**WORK REQUEST:**
From the records below, set down exactly the lines starting with the line that contains "ATOM 10 C C" and going on through the line that contains "ATOM 13 C CA". Nothing else is wanted.

INFORMATION PROVIDED below:

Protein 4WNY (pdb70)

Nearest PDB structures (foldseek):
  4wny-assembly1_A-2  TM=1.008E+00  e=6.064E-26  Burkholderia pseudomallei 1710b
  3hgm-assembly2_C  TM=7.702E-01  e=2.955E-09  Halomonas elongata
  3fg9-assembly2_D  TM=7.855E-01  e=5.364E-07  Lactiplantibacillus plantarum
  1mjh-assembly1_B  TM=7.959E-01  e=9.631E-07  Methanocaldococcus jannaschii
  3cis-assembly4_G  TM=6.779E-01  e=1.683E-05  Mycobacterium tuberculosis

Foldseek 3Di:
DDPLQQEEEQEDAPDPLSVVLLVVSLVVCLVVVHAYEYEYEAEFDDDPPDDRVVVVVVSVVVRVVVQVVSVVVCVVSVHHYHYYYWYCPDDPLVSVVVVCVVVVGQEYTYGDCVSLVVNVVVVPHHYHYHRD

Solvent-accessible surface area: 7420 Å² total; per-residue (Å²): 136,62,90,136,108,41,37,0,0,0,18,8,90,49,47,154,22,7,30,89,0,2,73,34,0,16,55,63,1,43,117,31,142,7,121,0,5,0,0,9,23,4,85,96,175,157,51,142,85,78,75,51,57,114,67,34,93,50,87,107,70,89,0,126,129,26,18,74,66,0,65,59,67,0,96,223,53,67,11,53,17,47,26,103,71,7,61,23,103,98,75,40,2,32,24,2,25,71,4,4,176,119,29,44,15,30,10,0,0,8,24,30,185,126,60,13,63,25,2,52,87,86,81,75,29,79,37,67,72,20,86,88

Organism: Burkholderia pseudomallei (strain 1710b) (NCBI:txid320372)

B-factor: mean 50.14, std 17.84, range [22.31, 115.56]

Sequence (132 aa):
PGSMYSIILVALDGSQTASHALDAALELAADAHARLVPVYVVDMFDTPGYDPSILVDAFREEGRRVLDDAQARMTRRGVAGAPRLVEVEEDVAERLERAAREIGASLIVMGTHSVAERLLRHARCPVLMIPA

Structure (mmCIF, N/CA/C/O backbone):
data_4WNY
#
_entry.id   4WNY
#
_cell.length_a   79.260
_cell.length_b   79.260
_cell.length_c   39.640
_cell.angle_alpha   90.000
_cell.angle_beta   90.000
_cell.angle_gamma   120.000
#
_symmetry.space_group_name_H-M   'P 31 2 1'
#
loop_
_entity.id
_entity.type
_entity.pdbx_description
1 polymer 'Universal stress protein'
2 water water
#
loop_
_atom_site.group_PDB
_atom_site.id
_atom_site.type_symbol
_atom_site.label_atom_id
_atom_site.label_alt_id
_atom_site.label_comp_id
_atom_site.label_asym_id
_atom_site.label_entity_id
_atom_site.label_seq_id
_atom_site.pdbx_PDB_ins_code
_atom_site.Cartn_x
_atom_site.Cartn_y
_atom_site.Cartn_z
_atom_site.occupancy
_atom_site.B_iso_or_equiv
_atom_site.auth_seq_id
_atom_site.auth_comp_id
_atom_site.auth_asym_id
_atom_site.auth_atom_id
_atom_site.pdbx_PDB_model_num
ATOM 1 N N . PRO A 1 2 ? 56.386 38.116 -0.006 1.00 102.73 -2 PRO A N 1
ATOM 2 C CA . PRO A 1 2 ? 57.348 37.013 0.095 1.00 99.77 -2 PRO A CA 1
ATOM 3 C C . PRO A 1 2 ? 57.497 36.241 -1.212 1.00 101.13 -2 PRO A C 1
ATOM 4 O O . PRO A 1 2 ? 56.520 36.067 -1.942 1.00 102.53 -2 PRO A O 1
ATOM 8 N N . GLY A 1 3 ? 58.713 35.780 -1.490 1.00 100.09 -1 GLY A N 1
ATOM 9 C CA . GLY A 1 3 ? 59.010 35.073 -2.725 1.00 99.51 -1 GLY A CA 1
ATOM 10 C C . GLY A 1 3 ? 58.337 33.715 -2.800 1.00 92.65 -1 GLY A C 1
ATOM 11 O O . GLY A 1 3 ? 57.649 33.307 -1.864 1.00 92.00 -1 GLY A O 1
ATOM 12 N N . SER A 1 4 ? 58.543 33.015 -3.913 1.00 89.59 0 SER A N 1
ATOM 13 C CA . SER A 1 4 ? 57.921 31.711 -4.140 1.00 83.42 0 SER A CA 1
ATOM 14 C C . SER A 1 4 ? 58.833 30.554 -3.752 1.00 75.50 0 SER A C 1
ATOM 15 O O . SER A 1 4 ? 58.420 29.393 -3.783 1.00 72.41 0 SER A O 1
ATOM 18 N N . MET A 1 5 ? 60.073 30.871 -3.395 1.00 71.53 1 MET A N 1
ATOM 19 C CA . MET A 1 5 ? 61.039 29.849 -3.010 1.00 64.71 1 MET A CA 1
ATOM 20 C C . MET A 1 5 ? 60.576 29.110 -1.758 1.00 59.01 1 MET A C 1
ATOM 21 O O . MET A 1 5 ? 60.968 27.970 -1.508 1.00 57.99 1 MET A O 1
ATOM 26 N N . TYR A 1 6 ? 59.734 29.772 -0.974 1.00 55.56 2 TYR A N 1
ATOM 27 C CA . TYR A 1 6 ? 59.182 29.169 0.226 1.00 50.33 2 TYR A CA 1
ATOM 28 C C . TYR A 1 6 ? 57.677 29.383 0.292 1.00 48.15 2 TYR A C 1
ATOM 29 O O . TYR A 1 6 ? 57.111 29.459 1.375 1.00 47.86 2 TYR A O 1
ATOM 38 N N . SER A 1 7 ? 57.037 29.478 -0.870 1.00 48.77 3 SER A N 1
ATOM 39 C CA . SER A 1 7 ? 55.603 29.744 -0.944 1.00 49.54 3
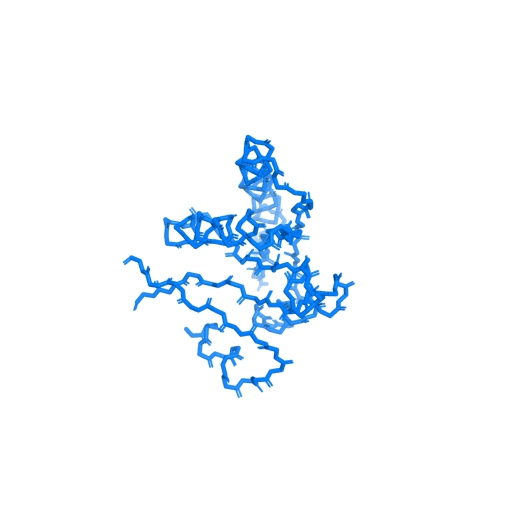 SER A CA 1
ATOM 40 C C . SER A 1 7 ? 54.771 28.593 -0.390 1.00 43.68 3 SER A C 1
ATOM 41 O O . SER A 1 7 ? 53.754 28.813 0.269 1.00 41.19 3 SER A O 1
ATOM 44 N N . ILE A 1 8 ? 55.203 27.366 -0.666 1.00 42.17 4 ILE A N 1
ATOM 45 C CA . ILE A 1 8 ? 54.483 26.184 -0.207 1.00 40.24 4 ILE A CA 1
ATOM 46 C C . ILE A 1 8 ? 55.394 25.233 0.565 1.00 37.71 4 ILE A C 1
ATOM 47 O O . ILE A 1 8 ? 56.356 24.689 0.020 1.00 38.23 4 ILE A O 1
ATOM 52 N N . ILE A 1 9 ? 55.079 25.036 1.841 1.00 34.93 5 ILE A N 1
ATOM 53 C CA . ILE A 1 9 ? 55.896 24.202 2.713 1.00 33.29 5 ILE A CA 1
ATOM 54 C C . ILE A 1 9 ? 55.206 22.886 3.053 1.00 33.70 5 ILE A C 1
ATOM 55 O O . ILE A 1 9 ? 54.030 22.864 3.419 1.00 32.20 5 ILE A O 1
ATOM 60 N N . LEU A 1 10 ? 55.949 21.791 2.939 1.00 35.03 6 LEU A N 1
ATOM 61 C CA . LEU A 1 10 ? 55.437 20.470 3.277 1.00 34.81 6 LEU A CA 1
ATOM 62 C C . LEU A 1 10 ? 56.083 19.970 4.567 1.00 31.26 6 LEU A C 1
ATOM 63 O O . LEU A 1 10 ? 57.300 20.037 4.722 1.00 29.86 6 LEU A O 1
ATOM 68 N N . VAL A 1 11 ? 55.264 19.472 5.490 1.00 28.38 7 VAL A N 1
ATOM 69 C CA . VAL A 1 11 ? 55.767 18.895 6.735 1.00 28.01 7 VAL A CA 1
ATOM 70 C C . VAL A 1 11 ? 55.206 17.485 6.938 1.00 26.60 7 VAL A C 1
ATOM 71 O O . VAL A 1 11 ? 53.996 17.266 6.855 1.00 22.31 7 VAL A O 1
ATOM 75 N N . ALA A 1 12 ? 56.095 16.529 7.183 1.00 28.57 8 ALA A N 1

End of INFORMATION PROVIDED.

**RESULT:**
ATOM 10 C C . GLY A 1 3 ? 58.337 33.715 -2.800 1.00 92.65 -1 GLY A C 1
ATOM 11 O O . GLY A 1 3 ? 57.649 33.307 -1.864 1.00 92.00 -1 GLY A O 1
ATOM 12 N N . SER A 1 4 ? 58.543 33.015 -3.913 1.00 89.59 0 SER A N 1
ATOM 13 C CA . SER A 1 4 ? 57.921 31.711 -4.140 1.00 83.42 0 SER A CA 1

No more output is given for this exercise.